(About this task):
For this exercise, output the entries below exactly from the line that holds "ATOM 114 O O" to the line that holds "ATOM 136 C C", both ends included. No pictures belong in the copy.

(Supplied entries):

◇ ◇ ◇ ◇

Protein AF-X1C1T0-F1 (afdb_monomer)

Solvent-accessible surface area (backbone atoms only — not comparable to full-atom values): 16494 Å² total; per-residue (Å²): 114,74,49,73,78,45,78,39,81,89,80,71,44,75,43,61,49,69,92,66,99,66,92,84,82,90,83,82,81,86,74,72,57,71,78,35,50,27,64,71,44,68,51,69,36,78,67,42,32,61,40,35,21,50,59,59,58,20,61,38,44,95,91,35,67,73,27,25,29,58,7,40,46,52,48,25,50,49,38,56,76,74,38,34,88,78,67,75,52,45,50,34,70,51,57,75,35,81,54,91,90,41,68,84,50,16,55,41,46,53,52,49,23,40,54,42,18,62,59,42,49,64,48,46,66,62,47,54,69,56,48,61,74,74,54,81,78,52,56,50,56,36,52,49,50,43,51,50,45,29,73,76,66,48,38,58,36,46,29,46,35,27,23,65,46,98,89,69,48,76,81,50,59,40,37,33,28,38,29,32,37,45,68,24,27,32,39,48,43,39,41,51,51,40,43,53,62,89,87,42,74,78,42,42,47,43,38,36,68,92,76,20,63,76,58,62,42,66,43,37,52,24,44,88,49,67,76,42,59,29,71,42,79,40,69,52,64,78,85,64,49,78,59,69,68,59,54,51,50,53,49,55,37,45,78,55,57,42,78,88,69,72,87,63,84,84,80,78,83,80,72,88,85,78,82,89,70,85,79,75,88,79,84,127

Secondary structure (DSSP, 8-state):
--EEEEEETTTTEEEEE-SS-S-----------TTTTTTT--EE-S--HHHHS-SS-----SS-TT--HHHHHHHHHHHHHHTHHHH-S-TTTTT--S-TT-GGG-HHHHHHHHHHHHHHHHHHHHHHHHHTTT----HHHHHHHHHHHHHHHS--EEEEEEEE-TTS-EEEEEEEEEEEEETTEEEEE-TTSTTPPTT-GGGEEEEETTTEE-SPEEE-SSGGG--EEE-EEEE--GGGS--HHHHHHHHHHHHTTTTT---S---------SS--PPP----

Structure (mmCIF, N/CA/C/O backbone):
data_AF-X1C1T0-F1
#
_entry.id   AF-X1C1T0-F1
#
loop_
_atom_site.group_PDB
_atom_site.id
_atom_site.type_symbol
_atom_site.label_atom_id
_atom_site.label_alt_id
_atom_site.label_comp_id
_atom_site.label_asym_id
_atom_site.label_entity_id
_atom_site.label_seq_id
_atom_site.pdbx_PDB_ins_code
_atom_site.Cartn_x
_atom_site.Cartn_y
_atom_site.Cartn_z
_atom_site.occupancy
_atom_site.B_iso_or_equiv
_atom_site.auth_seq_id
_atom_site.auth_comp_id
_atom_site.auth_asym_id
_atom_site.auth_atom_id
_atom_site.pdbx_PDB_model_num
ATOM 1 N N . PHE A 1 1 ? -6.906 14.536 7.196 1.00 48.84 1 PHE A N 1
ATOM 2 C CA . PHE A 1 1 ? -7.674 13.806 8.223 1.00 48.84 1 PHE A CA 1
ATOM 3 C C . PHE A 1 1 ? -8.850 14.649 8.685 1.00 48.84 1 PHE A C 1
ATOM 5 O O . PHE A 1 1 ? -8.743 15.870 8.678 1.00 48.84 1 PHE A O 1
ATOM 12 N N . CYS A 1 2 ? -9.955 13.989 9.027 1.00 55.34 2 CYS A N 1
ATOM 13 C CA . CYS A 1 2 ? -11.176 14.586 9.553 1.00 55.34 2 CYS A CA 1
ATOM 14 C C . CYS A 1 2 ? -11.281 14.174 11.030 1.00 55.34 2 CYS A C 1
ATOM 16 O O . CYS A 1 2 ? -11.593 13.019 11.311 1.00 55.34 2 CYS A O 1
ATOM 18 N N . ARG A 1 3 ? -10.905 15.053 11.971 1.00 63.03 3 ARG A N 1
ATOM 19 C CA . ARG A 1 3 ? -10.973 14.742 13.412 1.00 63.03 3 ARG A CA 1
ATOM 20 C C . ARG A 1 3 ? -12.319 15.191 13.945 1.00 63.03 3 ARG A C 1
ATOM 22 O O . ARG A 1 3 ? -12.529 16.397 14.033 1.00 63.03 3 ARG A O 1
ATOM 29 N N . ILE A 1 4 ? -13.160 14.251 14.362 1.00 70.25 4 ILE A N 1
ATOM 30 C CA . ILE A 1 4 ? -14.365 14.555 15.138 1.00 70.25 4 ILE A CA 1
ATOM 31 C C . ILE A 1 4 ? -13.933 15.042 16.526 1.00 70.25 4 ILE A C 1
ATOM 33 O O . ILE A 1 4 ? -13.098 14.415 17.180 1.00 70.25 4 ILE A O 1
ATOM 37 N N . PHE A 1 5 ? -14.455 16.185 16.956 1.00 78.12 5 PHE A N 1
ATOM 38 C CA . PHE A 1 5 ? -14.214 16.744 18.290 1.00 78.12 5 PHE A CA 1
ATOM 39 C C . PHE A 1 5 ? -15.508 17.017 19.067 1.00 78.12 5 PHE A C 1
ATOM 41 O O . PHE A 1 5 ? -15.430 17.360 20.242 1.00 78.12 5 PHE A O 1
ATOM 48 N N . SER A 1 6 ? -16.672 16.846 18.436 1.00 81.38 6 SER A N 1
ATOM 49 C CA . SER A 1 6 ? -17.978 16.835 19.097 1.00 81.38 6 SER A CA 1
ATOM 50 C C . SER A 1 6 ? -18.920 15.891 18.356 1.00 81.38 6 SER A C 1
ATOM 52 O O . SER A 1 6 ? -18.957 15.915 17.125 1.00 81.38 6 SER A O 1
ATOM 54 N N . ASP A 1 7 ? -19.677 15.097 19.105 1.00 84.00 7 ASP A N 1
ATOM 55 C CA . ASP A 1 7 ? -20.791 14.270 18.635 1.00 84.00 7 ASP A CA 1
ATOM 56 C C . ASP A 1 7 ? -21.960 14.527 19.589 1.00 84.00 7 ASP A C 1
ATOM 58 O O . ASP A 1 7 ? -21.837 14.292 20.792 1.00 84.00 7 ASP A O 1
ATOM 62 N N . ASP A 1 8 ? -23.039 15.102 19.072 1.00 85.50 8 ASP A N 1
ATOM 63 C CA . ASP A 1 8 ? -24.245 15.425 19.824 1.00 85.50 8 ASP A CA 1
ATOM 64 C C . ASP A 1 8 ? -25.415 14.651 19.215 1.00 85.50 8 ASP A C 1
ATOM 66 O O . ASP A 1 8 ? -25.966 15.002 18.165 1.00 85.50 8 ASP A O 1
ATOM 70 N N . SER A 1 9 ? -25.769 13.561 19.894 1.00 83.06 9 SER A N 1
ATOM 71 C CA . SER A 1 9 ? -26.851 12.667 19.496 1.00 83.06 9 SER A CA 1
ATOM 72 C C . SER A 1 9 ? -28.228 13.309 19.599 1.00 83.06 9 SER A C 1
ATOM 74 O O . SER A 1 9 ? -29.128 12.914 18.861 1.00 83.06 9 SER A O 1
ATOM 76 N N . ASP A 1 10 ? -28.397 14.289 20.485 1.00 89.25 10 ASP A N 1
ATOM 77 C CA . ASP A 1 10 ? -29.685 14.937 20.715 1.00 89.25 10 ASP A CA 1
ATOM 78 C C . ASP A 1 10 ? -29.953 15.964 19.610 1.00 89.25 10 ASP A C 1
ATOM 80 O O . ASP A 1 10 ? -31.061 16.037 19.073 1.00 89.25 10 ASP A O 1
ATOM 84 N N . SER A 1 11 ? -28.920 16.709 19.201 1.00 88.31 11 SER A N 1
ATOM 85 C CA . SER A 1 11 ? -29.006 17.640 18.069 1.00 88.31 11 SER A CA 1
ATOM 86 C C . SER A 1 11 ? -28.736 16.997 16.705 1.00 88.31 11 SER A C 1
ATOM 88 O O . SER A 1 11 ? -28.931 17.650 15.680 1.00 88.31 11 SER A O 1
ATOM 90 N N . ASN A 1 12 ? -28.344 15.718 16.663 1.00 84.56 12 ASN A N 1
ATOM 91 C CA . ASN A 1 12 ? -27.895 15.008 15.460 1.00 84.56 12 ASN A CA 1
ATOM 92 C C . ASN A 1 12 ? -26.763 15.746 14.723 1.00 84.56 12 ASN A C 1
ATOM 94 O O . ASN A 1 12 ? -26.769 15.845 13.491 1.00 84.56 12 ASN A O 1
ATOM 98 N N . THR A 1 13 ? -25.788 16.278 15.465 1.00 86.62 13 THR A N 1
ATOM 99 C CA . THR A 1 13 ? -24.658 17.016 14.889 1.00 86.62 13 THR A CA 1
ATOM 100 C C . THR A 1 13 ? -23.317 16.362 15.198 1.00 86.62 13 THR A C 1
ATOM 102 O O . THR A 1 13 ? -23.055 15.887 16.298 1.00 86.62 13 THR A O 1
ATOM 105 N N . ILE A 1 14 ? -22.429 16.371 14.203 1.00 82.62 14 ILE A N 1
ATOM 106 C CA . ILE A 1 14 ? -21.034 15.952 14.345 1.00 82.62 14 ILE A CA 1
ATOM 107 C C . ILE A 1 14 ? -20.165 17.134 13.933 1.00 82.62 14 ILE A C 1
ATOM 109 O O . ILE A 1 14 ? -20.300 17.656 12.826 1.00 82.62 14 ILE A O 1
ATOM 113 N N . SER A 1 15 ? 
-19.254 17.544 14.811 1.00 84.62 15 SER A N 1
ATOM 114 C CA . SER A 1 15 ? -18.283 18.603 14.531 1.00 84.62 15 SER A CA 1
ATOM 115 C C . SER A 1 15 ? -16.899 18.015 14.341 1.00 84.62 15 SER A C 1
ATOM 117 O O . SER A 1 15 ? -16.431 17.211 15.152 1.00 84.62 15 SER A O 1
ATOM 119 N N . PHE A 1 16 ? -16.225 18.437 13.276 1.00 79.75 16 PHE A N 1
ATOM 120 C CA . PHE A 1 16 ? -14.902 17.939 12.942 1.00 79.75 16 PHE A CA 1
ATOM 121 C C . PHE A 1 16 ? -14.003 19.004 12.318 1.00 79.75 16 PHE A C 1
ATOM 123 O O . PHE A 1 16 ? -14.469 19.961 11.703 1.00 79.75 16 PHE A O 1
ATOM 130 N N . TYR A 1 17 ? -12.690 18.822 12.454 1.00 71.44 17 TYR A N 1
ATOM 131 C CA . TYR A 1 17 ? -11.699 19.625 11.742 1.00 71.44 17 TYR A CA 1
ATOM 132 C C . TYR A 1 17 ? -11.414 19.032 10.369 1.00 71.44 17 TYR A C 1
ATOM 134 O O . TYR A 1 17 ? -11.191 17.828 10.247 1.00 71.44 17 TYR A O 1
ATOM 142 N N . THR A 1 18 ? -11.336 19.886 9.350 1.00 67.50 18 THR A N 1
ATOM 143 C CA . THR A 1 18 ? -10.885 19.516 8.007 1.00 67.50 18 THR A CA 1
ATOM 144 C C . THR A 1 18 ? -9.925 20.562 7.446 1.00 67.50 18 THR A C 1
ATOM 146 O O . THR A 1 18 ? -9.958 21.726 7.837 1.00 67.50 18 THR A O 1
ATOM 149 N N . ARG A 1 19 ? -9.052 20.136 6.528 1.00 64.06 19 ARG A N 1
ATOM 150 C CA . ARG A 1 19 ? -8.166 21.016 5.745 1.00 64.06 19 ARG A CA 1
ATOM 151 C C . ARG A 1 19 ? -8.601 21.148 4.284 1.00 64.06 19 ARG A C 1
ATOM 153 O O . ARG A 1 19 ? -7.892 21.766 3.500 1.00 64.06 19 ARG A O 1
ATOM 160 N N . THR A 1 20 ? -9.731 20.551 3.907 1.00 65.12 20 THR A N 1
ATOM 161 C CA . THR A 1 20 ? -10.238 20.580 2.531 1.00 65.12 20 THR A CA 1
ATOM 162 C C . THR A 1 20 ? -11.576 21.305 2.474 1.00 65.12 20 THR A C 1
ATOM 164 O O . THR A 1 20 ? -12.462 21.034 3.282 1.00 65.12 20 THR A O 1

◇ ◇ ◇ ◇

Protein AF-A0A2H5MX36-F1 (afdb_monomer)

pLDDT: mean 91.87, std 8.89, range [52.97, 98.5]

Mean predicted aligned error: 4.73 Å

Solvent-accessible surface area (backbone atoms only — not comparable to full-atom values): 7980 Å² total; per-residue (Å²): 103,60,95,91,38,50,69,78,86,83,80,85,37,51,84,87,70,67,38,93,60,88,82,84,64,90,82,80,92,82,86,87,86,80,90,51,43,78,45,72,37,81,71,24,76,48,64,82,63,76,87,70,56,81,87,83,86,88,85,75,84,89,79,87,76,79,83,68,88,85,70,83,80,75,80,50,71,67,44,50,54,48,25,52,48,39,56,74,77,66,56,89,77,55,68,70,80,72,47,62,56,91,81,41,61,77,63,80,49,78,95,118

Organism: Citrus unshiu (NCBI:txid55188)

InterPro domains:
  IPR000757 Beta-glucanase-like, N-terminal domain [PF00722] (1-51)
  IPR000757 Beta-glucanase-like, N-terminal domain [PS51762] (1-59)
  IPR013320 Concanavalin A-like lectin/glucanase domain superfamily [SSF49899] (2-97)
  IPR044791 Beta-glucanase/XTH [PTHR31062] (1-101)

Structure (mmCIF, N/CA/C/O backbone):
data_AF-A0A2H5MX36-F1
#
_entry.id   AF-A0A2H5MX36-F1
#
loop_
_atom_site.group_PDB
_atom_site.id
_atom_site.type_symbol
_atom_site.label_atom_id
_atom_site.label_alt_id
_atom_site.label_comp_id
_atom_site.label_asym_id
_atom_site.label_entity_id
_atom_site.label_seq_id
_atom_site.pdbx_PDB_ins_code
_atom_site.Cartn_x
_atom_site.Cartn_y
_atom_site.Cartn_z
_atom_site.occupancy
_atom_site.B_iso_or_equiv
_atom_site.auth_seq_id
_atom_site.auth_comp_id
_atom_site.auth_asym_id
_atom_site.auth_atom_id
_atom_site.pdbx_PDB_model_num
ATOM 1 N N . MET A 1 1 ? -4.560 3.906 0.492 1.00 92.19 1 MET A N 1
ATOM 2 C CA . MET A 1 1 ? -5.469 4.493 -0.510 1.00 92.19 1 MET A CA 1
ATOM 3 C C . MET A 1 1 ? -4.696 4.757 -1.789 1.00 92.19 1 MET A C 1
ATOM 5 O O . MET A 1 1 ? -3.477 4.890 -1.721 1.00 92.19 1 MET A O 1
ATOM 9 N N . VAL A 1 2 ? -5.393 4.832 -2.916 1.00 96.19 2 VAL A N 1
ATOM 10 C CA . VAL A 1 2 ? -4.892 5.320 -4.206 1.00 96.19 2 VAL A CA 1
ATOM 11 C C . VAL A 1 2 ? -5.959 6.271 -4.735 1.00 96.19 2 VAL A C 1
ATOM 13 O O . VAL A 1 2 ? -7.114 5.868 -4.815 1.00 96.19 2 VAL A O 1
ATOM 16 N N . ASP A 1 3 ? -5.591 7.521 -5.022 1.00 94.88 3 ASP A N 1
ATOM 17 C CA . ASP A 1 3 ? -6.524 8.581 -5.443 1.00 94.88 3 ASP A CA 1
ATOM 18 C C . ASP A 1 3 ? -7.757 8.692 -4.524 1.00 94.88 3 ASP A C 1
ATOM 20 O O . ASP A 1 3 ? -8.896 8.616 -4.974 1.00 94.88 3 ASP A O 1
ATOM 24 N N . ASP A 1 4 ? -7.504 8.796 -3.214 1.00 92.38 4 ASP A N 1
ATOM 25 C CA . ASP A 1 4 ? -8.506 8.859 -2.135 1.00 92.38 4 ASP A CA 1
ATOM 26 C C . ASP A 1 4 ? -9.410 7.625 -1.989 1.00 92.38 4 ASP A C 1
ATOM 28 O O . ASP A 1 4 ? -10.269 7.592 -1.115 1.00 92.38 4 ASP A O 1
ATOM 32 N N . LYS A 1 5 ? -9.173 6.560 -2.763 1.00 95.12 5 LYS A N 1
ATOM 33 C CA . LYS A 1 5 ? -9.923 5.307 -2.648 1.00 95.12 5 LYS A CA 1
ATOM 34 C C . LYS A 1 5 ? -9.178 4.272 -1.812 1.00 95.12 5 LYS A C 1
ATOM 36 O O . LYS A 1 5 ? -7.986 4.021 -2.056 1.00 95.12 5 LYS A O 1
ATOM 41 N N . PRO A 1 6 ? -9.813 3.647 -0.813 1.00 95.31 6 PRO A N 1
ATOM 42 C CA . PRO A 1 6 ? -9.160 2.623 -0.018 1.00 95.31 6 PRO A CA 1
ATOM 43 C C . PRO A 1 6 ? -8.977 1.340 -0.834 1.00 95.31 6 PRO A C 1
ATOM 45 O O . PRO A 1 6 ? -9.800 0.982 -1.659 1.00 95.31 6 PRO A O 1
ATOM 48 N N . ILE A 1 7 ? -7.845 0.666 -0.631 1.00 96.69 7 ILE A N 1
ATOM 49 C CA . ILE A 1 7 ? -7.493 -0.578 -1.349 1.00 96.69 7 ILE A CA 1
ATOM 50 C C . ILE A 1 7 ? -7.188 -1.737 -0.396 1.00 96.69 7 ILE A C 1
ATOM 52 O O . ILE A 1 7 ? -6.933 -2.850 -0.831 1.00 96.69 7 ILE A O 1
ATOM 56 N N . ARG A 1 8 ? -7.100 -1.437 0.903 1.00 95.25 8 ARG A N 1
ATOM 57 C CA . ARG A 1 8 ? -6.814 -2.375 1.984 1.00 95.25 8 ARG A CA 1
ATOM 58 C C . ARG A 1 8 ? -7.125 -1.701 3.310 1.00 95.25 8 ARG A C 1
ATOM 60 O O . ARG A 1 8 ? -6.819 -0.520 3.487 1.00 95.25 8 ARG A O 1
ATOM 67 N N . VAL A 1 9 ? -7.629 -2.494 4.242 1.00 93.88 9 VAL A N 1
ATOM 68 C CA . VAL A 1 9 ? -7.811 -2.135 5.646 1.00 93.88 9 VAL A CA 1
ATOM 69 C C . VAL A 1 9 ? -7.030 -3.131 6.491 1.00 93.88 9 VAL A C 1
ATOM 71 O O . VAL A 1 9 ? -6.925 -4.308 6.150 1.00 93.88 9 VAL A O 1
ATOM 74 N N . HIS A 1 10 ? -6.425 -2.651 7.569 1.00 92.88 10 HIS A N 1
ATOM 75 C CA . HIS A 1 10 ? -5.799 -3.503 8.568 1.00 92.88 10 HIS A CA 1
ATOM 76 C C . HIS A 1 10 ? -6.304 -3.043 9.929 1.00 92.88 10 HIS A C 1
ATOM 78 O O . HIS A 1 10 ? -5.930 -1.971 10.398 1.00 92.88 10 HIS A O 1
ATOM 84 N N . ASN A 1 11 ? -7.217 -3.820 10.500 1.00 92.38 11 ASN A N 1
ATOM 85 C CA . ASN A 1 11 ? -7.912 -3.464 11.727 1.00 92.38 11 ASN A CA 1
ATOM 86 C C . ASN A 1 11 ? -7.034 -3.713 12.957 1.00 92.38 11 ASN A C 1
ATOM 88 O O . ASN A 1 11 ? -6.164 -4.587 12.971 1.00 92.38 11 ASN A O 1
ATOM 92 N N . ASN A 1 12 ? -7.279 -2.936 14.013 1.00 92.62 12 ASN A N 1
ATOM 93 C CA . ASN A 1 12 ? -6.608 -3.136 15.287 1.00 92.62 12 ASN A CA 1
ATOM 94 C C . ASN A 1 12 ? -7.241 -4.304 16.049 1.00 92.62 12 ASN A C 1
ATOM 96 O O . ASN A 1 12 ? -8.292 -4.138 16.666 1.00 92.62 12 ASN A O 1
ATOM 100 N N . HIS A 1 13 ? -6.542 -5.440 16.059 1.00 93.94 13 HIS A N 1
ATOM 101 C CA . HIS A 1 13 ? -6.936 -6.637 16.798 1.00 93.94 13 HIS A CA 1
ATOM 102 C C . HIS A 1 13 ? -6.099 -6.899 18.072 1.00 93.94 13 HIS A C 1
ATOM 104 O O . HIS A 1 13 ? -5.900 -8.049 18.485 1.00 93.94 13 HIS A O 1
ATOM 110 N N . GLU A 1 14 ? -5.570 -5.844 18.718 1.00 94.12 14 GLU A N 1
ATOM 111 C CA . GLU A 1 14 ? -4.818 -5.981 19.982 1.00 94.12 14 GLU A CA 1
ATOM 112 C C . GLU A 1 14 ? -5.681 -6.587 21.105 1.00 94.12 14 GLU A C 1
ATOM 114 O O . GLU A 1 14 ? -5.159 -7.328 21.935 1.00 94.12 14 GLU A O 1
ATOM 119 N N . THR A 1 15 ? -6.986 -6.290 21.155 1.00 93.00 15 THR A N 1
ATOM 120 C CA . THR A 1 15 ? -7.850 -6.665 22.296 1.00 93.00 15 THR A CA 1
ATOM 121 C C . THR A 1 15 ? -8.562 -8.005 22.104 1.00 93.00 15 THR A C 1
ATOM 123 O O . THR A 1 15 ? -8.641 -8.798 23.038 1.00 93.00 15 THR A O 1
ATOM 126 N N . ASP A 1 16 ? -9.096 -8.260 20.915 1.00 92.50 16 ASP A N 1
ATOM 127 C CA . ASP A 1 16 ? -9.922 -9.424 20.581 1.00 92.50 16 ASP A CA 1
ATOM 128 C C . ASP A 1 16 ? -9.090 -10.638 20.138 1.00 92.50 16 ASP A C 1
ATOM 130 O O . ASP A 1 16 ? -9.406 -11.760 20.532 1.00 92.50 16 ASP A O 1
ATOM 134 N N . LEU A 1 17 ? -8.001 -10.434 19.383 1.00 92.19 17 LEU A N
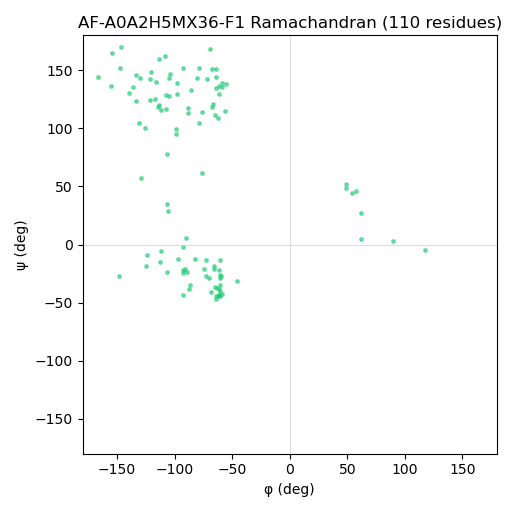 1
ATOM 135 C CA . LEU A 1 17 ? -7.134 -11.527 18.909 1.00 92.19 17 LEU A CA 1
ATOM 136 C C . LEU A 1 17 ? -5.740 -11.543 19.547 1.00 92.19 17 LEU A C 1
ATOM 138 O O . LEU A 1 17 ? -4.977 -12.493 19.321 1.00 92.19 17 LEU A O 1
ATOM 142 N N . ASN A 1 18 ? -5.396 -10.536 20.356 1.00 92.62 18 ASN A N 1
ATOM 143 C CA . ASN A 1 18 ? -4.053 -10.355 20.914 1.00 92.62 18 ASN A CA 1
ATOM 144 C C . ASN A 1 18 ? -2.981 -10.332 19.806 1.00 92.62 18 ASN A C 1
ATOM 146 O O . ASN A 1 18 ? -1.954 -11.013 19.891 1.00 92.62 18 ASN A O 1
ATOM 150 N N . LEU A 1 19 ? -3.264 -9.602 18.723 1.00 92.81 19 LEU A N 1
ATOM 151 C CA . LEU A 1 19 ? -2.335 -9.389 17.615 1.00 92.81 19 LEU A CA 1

◇ ◇ ◇ ◇

(Solution to the exercise):
ATOM 114 O O . GLU A 1 14 ? -5.159 -7.328 21.935 1.00 94.12 14 GLU A O 1
ATOM 119 N N . THR A 1 15 ? -6.986 -6.290 21.155 1.00 93.00 15 THR A N 1
ATOM 120 C CA . THR A 1 15 ? -7.850 -6.665 22.296 1.00 93.00 15 THR A CA 1
ATOM 121 C C . THR A 1 15 ? -8.562 -8.005 22.104 1.00 93.00 15 THR A C 1
ATOM 123 O O . THR A 1 15 ? -8.641 -8.798 23.038 1.00 93.00 15 THR A O 1
ATOM 126 N N . ASP A 1 16 ? -9.096 -8.260 20.915 1.00 92.50 16 ASP A N 1
ATOM 127 C CA . ASP A 1 16 ? -9.922 -9.424 20.581 1.00 92.50 16 ASP A CA 1
ATOM 128 C C . ASP A 1 16 ? -9.090 -10.638 20.138 1.00 92.50 16 ASP A C 1
ATOM 130 O O . ASP A 1 16 ? -9.406 -11.760 20.532 1.00 92.50 16 ASP A O 1
ATOM 134 N N . LEU A 1 17 ? -8.001 -10.434 19.383 1.00 92.19 17 LEU A N
 1
ATOM 135 C CA . LEU A 1 17 ? -7.134 -11.527 18.909 1.00 92.19 17 LEU A CA 1
ATOM 136 C C . LEU A 1 17 ? -5.740 -11.543 19.547 1.00 92.19 17 LEU A C 1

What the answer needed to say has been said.